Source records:

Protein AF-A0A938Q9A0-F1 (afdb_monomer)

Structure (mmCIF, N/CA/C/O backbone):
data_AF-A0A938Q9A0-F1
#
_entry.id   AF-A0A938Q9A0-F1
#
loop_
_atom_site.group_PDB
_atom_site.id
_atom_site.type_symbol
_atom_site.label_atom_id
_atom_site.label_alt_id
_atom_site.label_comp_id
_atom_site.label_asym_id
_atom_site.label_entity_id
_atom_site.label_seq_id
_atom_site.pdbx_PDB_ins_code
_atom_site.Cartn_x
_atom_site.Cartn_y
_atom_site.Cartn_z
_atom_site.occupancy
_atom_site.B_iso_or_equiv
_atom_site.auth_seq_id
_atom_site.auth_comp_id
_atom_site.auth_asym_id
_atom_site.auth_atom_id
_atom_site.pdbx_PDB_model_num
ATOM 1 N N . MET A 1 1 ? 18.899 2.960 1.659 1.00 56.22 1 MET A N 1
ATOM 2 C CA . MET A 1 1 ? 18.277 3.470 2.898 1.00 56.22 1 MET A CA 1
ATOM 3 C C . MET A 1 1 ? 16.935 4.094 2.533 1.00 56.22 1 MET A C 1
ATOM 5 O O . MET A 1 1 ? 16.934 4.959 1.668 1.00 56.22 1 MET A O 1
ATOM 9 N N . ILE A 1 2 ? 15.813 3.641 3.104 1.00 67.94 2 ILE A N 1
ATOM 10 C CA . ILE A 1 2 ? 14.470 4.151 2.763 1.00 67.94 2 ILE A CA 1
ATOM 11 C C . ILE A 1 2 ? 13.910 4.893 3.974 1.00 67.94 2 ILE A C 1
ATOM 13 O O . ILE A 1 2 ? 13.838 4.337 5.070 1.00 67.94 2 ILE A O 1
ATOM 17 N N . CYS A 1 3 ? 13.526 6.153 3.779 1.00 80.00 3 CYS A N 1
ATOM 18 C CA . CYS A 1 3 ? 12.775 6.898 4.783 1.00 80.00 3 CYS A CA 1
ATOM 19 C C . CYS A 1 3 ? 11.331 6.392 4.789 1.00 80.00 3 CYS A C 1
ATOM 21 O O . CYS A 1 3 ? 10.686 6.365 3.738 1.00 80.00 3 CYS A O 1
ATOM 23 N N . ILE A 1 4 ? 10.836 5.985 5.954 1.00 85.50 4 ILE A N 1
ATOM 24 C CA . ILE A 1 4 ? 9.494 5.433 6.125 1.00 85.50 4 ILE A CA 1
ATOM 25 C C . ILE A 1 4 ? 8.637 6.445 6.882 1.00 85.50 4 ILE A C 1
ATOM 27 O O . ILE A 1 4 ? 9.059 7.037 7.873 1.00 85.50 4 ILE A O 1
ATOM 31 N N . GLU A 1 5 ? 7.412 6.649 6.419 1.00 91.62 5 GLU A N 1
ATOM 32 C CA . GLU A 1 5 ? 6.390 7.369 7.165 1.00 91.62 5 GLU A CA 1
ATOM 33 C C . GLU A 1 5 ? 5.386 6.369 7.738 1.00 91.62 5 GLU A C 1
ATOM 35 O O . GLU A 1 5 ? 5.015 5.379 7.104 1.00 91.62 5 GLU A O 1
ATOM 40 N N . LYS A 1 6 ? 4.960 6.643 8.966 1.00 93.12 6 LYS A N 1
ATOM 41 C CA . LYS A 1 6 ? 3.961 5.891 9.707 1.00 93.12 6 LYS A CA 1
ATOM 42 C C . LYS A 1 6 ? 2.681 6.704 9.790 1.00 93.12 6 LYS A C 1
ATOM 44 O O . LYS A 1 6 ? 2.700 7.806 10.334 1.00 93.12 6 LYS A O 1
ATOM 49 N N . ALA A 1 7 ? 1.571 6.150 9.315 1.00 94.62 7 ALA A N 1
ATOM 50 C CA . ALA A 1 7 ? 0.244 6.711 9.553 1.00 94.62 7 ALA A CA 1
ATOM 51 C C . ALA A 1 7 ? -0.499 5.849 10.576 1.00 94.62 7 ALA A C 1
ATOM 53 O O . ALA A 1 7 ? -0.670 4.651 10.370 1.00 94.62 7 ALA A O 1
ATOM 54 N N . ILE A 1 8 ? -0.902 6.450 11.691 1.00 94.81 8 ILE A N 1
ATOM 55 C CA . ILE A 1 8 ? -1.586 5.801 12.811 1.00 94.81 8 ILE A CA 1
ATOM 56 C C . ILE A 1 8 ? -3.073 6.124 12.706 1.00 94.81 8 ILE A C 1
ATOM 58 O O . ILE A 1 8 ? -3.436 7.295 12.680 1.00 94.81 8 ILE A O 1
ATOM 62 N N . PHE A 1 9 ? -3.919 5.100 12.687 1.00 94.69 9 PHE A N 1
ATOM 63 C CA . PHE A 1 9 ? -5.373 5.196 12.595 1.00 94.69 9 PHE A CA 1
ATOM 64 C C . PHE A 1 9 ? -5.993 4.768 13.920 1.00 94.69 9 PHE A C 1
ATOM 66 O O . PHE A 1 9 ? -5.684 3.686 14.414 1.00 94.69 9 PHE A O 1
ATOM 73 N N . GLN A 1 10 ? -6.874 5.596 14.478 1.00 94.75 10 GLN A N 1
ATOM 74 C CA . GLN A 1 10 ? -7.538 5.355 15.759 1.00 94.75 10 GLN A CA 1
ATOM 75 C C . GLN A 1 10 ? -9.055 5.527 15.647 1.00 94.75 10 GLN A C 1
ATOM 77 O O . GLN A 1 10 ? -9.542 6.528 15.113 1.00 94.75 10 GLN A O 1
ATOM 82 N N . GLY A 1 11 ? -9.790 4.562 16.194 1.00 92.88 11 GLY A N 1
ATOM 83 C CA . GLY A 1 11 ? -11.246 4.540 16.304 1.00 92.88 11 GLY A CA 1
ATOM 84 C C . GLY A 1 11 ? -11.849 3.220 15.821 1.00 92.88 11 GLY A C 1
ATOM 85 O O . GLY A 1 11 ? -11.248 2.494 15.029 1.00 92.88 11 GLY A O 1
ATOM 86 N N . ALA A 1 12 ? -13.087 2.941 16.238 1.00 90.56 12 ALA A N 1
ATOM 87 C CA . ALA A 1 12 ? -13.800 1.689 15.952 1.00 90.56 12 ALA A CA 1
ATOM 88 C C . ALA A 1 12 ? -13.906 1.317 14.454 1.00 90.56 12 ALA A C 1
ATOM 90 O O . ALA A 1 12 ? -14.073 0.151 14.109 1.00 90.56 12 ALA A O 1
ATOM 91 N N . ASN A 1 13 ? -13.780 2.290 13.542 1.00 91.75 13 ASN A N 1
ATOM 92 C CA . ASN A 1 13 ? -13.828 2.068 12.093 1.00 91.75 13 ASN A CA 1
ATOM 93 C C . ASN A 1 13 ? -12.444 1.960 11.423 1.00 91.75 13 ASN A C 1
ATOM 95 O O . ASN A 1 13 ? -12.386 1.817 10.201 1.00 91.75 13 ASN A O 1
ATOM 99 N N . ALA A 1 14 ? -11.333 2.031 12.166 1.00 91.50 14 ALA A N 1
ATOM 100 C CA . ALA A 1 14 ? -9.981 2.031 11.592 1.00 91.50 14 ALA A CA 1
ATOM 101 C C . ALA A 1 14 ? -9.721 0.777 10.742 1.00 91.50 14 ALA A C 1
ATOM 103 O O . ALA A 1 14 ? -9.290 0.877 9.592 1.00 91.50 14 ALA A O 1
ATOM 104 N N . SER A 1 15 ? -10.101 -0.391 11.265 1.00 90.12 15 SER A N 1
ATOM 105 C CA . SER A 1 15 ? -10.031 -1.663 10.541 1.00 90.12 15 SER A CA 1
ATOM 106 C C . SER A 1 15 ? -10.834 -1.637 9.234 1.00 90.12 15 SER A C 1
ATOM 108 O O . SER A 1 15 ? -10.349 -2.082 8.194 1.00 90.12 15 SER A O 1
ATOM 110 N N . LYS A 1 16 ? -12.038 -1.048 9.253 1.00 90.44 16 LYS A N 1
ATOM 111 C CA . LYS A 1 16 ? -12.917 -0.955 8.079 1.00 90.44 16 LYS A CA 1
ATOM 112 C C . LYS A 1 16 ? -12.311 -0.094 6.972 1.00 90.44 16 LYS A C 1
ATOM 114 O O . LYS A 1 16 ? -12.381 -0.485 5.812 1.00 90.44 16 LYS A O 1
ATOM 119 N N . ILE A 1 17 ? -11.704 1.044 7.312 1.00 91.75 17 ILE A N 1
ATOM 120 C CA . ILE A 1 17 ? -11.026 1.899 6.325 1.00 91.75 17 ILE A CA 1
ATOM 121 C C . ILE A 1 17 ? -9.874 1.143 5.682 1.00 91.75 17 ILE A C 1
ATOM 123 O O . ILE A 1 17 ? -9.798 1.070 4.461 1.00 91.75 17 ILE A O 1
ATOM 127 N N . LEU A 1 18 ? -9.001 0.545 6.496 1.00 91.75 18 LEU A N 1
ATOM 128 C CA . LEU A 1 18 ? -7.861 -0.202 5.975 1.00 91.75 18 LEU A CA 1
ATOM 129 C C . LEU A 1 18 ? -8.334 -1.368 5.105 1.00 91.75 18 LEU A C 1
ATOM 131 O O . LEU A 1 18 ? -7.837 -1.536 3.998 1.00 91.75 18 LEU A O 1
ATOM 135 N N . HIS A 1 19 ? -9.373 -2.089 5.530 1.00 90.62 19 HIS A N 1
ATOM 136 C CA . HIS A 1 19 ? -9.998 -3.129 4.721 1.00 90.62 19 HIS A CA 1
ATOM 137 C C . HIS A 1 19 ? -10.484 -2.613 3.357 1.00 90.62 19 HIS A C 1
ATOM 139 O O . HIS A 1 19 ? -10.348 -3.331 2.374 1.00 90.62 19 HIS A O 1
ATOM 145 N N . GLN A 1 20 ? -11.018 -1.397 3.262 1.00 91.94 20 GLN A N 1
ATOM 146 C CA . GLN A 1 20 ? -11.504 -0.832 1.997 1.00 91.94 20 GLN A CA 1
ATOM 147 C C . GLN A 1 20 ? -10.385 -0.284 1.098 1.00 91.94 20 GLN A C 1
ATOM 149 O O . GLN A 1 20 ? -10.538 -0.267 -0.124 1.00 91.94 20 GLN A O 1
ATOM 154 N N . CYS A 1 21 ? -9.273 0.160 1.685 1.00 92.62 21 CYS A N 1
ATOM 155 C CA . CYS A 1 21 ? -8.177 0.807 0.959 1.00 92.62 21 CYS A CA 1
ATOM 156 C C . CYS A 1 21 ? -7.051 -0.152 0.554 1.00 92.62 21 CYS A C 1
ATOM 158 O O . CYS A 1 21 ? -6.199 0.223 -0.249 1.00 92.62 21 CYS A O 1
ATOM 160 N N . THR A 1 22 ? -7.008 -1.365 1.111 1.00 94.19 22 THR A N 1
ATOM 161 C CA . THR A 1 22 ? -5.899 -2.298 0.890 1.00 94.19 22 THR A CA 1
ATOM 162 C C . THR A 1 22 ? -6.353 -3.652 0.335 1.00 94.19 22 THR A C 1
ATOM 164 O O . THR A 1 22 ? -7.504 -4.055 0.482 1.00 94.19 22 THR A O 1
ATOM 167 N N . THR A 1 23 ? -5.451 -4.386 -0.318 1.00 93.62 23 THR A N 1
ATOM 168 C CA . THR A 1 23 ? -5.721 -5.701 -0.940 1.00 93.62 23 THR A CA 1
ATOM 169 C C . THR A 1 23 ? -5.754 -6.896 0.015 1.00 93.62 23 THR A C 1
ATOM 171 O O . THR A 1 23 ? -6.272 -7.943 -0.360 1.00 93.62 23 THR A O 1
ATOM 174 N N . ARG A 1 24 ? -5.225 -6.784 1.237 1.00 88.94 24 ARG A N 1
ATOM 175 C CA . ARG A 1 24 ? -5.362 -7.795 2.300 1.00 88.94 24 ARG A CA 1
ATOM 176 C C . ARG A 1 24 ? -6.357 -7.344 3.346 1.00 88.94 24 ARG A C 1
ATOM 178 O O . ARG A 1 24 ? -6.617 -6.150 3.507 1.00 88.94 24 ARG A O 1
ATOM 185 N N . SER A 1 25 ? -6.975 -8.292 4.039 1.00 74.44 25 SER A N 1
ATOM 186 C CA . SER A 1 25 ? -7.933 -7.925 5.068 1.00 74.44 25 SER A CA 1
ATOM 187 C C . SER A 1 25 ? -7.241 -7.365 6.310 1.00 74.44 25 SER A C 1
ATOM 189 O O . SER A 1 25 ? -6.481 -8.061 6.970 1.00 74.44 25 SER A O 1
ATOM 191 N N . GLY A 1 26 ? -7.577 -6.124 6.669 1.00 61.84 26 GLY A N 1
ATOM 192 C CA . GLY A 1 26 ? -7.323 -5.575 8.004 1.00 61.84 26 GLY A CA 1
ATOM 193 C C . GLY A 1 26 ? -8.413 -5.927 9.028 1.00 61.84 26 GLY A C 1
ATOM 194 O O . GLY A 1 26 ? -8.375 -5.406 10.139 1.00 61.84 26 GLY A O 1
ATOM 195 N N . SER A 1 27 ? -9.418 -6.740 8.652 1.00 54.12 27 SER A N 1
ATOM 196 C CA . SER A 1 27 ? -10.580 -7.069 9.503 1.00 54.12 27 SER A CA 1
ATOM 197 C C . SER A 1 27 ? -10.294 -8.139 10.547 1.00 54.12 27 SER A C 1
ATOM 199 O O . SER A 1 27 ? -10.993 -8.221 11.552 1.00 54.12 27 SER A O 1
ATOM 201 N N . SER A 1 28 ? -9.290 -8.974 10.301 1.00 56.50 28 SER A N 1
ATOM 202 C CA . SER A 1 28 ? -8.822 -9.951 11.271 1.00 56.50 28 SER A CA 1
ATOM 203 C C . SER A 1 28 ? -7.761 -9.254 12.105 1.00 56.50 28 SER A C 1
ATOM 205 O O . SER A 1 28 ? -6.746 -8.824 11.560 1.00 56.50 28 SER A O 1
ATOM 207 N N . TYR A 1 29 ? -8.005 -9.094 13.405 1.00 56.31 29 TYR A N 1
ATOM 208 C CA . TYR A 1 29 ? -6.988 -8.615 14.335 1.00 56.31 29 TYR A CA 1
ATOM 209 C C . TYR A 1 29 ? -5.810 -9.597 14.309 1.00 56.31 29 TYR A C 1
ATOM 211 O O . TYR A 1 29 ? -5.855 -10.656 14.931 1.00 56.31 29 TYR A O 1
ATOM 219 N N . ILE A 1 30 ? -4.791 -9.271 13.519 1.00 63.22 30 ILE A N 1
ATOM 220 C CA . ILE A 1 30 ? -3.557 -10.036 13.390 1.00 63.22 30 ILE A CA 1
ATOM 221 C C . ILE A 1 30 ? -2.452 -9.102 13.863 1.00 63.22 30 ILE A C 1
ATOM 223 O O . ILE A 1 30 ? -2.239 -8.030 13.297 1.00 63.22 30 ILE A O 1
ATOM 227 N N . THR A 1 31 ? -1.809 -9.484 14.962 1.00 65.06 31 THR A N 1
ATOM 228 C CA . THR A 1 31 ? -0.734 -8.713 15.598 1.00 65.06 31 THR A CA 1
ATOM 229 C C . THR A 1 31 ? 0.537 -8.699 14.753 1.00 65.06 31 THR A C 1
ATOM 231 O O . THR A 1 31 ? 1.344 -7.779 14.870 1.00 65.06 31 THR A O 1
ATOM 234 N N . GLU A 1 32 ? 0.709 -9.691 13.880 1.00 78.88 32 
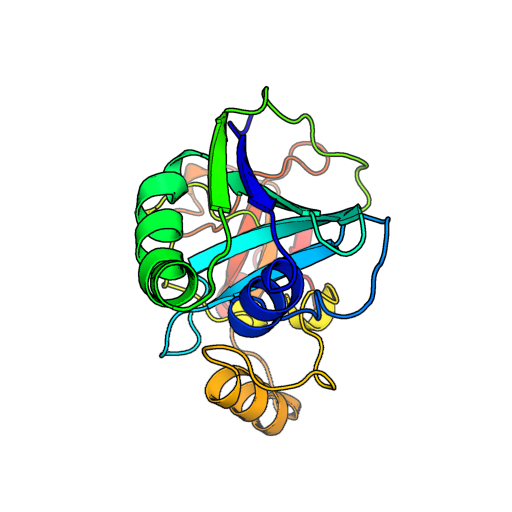GLU A N 1
ATOM 235 C CA . GLU A 1 32 ? 1.823 -9.748 12.942 1.00 78.88 32 GLU A CA 1
ATOM 236 C C . GLU A 1 32 ? 1.654 -8.723 11.810 1.00 78.88 32 GLU A C 1
ATOM 238 O O . GLU A 1 32 ? 0.584 -8.658 11.192 1.00 78.88 32 GLU A O 1
ATOM 243 N N . PRO A 1 33 ? 2.700 -7.934 11.497 1.00 83.06 33 PRO A N 1
ATOM 244 C CA . PRO A 1 33 ? 2.660 -7.005 10.381 1.00 83.06 33 PRO A CA 1
ATOM 245 C C . PRO A 1 33 ? 2.409 -7.721 9.053 1.00 83.06 33 PRO A C 1
ATOM 247 O O . PRO A 1 33 ? 3.059 -8.714 8.734 1.00 83.06 33 PRO A O 1
ATOM 250 N N . GLN A 1 34 ? 1.514 -7.174 8.236 1.00 86.50 34 GLN A N 1
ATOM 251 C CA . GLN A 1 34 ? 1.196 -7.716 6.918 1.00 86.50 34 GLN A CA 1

**What this task involves**:
Retype the portion of the data above that starts on the line with "ATOM 121 C C" and finishes on the line with "ATOM 131 O O", including both of those lines.

**Answer to this exercise**:
ATOM 121 C C . ILE A 1 17 ? -9.874 1.143 5.682 1.00 91.75 17 ILE A C 1
ATOM 123 O O . ILE A 1 17 ? -9.798 1.070 4.461 1.00 91.75 17 ILE A O 1
ATOM 127 N N . LEU A 1 18 ? -9.001 0.545 6.496 1.00 91.75 18 LEU A N 1
ATOM 128 C CA . LEU A 1 18 ? -7.861 -0.202 5.975 1.00 91.75 18 LEU A CA 1
ATOM 129 C C . LEU A 1 18 ? -8.334 -1.368 5.105 1.00 91.75 18 LEU A C 1
ATOM 131 O O . LEU A 1 18 ? -7.837 -1.536 3.998 1.00 91.75 18 LEU A O 1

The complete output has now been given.